● **Task to complete**
A stretch of the entries below is to be set down exactly, running from the line with "ATOM 87 O O" through the line with "ATOM 98 C C", both included, and no other line.

──────── Entries provided

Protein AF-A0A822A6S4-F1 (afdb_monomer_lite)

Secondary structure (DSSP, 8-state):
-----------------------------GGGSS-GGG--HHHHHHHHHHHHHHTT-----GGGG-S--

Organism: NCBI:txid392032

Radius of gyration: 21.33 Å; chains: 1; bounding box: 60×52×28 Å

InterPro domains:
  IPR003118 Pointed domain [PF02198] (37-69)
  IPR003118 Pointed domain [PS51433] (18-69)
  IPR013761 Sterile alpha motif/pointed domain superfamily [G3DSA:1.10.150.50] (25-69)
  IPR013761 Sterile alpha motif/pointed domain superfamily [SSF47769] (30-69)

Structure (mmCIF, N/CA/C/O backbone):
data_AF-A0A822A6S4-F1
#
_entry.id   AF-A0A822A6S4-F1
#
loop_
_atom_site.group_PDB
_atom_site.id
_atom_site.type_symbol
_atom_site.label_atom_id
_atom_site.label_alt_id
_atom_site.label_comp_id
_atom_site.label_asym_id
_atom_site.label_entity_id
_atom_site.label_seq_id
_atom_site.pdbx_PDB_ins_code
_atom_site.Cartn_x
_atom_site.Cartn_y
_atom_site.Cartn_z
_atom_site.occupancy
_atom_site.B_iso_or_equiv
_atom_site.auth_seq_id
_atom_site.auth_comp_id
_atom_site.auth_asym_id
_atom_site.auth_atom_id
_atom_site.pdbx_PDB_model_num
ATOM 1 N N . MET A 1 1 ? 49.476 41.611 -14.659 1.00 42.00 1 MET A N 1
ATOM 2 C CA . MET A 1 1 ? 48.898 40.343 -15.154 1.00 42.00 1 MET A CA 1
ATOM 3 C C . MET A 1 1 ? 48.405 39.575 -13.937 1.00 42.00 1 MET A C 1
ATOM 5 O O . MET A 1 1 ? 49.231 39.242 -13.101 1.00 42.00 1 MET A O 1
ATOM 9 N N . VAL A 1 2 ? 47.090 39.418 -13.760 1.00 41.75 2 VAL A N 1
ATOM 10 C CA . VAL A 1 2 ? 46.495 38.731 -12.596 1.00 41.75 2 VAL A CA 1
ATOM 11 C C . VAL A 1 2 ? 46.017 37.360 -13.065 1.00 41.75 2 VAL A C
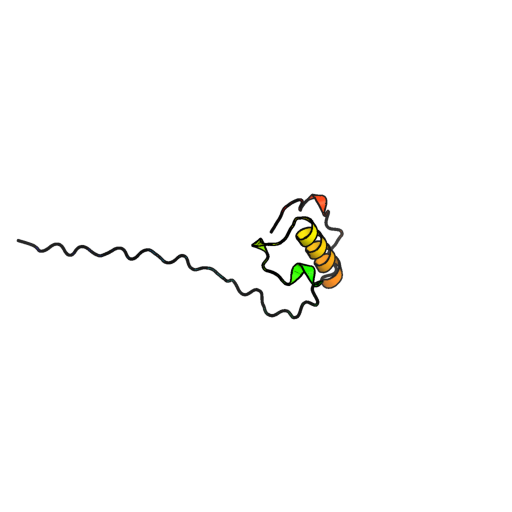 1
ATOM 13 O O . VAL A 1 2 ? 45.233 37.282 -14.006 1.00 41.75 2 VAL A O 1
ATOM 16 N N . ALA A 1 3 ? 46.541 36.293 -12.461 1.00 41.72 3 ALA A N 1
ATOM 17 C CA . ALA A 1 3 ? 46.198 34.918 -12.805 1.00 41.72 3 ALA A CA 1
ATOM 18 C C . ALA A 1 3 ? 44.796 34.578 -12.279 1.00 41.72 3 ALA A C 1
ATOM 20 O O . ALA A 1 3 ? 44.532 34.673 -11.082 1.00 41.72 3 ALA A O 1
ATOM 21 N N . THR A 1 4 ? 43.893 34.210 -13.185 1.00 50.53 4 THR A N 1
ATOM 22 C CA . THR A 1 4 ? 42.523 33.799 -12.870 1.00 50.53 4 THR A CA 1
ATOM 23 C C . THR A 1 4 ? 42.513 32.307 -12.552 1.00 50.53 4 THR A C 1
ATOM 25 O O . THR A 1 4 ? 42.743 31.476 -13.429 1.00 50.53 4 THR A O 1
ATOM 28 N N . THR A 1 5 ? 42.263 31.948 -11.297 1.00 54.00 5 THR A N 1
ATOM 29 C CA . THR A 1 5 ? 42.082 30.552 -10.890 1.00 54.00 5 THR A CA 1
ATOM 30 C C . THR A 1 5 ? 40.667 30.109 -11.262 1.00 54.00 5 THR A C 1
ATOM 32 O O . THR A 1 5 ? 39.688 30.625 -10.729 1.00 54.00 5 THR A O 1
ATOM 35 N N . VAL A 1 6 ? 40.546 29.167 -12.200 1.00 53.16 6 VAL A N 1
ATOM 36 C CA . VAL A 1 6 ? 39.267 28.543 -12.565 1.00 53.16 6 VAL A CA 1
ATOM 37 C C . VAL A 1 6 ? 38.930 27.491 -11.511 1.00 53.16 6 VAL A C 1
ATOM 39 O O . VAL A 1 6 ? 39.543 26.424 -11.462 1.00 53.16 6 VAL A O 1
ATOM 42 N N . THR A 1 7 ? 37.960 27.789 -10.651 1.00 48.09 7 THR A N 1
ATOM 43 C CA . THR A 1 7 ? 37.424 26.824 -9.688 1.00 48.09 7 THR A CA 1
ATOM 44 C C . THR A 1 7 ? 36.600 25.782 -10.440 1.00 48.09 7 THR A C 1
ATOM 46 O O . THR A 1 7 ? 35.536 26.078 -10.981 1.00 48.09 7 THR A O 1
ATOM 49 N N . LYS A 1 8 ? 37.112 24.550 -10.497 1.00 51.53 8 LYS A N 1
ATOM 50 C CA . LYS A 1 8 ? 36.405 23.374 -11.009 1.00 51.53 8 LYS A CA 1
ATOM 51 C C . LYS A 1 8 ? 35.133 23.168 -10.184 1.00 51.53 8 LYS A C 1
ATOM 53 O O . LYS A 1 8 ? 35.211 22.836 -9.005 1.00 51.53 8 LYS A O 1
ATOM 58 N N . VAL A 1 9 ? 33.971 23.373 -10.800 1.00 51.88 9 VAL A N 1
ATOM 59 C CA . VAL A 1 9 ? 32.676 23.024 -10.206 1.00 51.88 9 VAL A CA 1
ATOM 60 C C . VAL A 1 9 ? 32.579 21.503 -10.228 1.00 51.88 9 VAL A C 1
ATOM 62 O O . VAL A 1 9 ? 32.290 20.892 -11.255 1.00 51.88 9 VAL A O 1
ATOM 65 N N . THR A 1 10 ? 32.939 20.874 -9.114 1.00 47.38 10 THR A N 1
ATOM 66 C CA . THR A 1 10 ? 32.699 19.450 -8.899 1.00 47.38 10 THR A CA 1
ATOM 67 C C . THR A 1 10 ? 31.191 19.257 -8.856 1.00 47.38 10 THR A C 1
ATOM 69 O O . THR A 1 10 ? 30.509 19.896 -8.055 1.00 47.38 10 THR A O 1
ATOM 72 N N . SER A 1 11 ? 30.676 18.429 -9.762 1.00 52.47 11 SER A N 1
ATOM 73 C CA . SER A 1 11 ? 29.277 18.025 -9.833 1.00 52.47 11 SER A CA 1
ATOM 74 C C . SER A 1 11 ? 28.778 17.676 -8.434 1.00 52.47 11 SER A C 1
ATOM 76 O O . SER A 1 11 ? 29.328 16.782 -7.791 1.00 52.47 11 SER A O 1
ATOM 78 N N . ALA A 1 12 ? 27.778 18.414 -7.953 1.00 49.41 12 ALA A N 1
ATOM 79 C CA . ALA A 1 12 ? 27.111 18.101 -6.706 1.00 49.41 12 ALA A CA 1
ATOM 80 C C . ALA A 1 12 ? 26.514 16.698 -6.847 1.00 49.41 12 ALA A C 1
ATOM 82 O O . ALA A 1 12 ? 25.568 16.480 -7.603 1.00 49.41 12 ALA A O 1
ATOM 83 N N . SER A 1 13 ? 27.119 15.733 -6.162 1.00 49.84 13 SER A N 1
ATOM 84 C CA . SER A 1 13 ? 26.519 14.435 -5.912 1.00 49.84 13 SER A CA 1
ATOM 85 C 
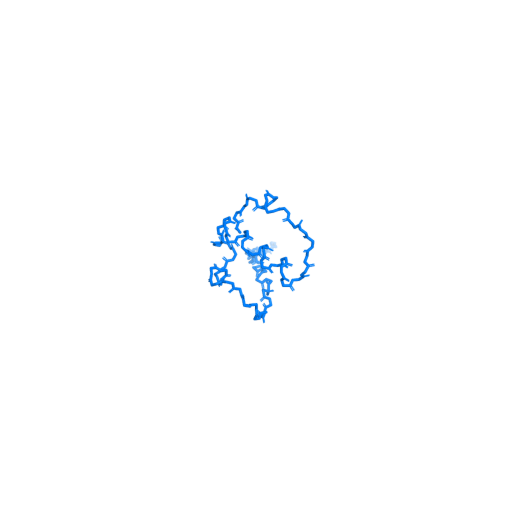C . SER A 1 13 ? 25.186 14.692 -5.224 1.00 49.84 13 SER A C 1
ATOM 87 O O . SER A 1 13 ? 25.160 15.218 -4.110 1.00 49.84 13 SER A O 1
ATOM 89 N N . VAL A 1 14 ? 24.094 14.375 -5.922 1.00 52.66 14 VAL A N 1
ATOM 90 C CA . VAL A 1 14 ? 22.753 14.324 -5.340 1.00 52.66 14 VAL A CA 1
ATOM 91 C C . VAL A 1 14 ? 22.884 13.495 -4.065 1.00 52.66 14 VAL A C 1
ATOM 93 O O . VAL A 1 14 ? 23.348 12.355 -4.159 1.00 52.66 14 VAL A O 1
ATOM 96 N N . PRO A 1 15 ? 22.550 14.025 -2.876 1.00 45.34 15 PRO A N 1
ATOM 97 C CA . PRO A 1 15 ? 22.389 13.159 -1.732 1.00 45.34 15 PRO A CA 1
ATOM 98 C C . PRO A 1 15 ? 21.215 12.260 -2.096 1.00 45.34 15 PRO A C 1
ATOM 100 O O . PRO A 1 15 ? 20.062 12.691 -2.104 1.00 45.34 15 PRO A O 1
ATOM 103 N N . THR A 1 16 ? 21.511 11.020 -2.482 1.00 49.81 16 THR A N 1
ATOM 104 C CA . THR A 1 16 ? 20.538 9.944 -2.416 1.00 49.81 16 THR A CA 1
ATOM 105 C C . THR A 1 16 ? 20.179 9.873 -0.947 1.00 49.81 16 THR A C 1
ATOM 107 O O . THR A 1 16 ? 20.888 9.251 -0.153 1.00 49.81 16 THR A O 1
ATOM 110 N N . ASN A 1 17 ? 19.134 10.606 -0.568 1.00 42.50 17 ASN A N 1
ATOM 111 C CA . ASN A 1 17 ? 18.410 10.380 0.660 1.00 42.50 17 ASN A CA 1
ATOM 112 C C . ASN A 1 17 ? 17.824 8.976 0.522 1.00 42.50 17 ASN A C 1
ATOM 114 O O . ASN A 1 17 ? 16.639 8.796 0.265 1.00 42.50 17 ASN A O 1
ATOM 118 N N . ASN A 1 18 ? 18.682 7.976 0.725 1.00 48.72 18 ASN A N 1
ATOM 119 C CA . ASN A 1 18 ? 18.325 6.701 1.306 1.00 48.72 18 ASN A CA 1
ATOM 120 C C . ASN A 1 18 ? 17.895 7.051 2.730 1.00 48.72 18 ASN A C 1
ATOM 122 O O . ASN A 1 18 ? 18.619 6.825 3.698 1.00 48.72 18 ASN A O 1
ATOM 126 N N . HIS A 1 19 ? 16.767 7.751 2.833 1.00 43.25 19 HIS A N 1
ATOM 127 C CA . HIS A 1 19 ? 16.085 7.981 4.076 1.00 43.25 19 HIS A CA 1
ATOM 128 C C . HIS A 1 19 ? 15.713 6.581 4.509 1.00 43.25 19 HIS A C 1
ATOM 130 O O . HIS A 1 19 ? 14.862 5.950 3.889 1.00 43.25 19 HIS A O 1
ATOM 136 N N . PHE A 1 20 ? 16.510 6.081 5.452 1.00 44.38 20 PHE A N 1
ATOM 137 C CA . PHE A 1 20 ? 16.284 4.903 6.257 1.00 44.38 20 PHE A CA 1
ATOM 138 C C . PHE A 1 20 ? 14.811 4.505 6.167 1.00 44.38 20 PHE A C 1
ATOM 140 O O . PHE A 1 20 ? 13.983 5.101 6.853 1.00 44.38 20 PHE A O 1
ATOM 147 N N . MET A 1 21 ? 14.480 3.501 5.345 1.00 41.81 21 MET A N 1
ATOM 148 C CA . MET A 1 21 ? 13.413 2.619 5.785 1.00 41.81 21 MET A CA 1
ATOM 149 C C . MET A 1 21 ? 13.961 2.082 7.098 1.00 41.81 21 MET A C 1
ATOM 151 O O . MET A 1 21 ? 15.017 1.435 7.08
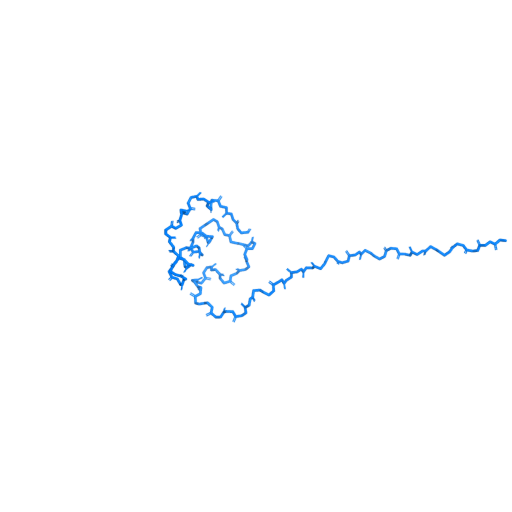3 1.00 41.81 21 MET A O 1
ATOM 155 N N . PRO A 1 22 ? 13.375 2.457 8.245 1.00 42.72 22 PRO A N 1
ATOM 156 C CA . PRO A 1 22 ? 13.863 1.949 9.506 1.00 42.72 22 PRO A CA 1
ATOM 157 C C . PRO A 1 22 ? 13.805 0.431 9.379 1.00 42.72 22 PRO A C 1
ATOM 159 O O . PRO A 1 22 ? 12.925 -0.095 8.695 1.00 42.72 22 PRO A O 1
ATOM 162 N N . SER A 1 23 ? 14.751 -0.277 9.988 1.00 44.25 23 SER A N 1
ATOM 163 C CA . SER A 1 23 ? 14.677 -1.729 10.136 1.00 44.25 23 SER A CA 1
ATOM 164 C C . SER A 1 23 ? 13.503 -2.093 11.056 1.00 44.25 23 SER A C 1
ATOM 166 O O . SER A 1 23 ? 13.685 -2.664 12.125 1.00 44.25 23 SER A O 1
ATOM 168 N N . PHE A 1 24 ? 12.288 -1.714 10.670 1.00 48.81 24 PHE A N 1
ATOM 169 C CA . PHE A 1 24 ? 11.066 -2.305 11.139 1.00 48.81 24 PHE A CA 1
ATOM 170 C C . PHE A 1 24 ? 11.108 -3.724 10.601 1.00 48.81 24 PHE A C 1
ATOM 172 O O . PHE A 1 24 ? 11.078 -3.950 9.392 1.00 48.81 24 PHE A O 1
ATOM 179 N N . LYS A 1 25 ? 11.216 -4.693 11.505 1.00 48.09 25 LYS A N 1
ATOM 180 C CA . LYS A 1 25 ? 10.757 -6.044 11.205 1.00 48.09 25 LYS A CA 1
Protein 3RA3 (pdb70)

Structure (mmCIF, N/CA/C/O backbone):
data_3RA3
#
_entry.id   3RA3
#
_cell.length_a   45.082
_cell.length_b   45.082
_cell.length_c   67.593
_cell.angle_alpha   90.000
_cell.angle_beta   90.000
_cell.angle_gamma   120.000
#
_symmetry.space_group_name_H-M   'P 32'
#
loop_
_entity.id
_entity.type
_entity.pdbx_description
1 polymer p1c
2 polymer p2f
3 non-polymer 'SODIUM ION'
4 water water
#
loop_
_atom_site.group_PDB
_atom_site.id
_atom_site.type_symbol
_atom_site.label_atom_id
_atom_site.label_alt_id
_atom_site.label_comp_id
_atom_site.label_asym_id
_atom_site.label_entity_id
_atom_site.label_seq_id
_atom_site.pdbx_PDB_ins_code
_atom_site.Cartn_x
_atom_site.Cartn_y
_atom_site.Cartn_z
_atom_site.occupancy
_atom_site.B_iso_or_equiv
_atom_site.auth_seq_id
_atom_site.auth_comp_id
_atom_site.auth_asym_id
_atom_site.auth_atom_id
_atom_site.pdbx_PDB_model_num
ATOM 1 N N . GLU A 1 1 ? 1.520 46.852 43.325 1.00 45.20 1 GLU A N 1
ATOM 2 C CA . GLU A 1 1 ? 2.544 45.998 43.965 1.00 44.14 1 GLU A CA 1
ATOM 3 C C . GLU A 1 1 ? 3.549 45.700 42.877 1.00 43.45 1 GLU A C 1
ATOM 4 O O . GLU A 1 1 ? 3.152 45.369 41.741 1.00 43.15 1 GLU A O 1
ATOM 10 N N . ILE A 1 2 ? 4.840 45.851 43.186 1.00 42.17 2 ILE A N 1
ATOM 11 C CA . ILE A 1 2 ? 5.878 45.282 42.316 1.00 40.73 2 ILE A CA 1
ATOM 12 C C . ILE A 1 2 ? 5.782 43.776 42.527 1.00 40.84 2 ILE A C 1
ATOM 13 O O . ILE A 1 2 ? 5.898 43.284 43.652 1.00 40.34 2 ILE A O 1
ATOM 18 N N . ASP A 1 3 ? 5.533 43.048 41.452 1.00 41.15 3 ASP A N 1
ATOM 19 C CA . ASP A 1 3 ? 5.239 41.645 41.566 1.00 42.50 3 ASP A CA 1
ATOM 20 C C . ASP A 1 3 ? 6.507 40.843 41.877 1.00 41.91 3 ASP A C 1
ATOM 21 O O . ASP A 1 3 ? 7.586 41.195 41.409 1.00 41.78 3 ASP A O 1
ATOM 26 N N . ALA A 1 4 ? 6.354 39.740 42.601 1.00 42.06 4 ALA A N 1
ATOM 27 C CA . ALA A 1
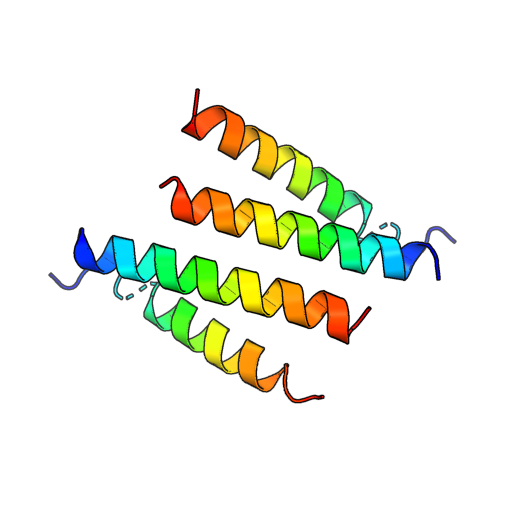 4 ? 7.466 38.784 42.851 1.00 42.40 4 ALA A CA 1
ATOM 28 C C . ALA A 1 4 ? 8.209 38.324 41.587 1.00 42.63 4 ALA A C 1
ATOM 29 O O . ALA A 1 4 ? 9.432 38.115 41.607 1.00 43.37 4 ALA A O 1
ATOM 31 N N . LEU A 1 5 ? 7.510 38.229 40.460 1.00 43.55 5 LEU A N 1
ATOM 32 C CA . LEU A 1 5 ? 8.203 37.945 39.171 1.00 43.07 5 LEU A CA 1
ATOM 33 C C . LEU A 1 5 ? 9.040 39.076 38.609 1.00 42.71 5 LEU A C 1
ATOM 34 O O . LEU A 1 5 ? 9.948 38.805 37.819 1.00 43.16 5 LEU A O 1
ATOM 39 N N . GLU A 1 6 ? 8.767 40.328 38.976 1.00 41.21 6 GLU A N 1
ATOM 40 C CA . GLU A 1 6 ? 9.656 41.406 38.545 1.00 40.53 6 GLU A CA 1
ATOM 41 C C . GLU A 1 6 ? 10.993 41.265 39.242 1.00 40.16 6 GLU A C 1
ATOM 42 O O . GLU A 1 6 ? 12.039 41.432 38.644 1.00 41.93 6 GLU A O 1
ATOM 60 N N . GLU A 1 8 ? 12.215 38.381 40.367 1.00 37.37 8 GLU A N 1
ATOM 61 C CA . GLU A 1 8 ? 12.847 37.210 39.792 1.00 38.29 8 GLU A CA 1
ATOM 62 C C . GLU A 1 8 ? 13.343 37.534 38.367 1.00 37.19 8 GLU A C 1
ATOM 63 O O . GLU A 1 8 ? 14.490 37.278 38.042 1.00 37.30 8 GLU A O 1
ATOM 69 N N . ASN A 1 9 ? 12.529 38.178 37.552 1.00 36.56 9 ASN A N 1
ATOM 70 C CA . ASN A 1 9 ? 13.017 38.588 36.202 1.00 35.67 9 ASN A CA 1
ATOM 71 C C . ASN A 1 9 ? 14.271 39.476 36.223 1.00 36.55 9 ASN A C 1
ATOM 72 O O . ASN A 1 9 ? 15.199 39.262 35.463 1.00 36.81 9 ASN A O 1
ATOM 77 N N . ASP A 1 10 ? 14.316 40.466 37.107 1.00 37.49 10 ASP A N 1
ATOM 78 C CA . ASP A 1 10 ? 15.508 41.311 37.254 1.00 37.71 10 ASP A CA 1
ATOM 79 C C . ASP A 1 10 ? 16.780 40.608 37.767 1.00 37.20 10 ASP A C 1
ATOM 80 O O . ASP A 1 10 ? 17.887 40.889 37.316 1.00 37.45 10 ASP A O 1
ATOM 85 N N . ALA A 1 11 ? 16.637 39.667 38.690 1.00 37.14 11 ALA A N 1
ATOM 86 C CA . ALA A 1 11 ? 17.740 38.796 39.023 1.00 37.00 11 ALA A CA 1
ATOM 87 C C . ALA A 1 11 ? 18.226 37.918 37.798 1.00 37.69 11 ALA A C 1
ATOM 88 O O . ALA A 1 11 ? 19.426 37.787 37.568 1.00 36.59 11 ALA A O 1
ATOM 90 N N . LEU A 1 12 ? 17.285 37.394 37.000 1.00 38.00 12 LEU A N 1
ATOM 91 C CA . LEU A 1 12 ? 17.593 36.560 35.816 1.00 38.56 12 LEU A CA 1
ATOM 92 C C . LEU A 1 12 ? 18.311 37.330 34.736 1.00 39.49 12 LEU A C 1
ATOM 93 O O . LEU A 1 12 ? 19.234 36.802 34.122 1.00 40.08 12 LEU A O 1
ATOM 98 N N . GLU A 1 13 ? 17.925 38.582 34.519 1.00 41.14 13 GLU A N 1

────────────────

● **Reply to the task**
ATOM 87 O O . SER A 1 13 ? 25.160 15.218 -4.110 1.00 49.84 13 SER A O 1
ATOM 89 N N . VAL A 1 14 ? 24.094 14.375 -5.922 1.00 52.66 14 VAL A N 1
ATOM 90 C CA . VAL A 1 14 ? 22.753 14.324 -5.340 1.00 52.66 14 VAL A CA 1
ATOM 91 C C . VAL A 1 14 ? 22.884 13.495 -4.065 1.00 52.66 14 VAL A C 1
ATOM 93 O O . VAL A 1 14 ? 23.348 12.355 -4.159 1.00 52.66 14 VAL A O 1
ATOM 96 N N . PRO A 1 15 ? 22.550 14.025 -2.876 1.00 45.34 15 PRO A N 1
ATOM 97 C CA . PRO A 1 15 ? 22.389 13.159 -1.732 1.00 45.34 15 PRO A CA 1
ATOM 98 C C . PRO A 1 15 ? 21.215 12.260 -2.096 1.00 45.34 15 PRO A C 1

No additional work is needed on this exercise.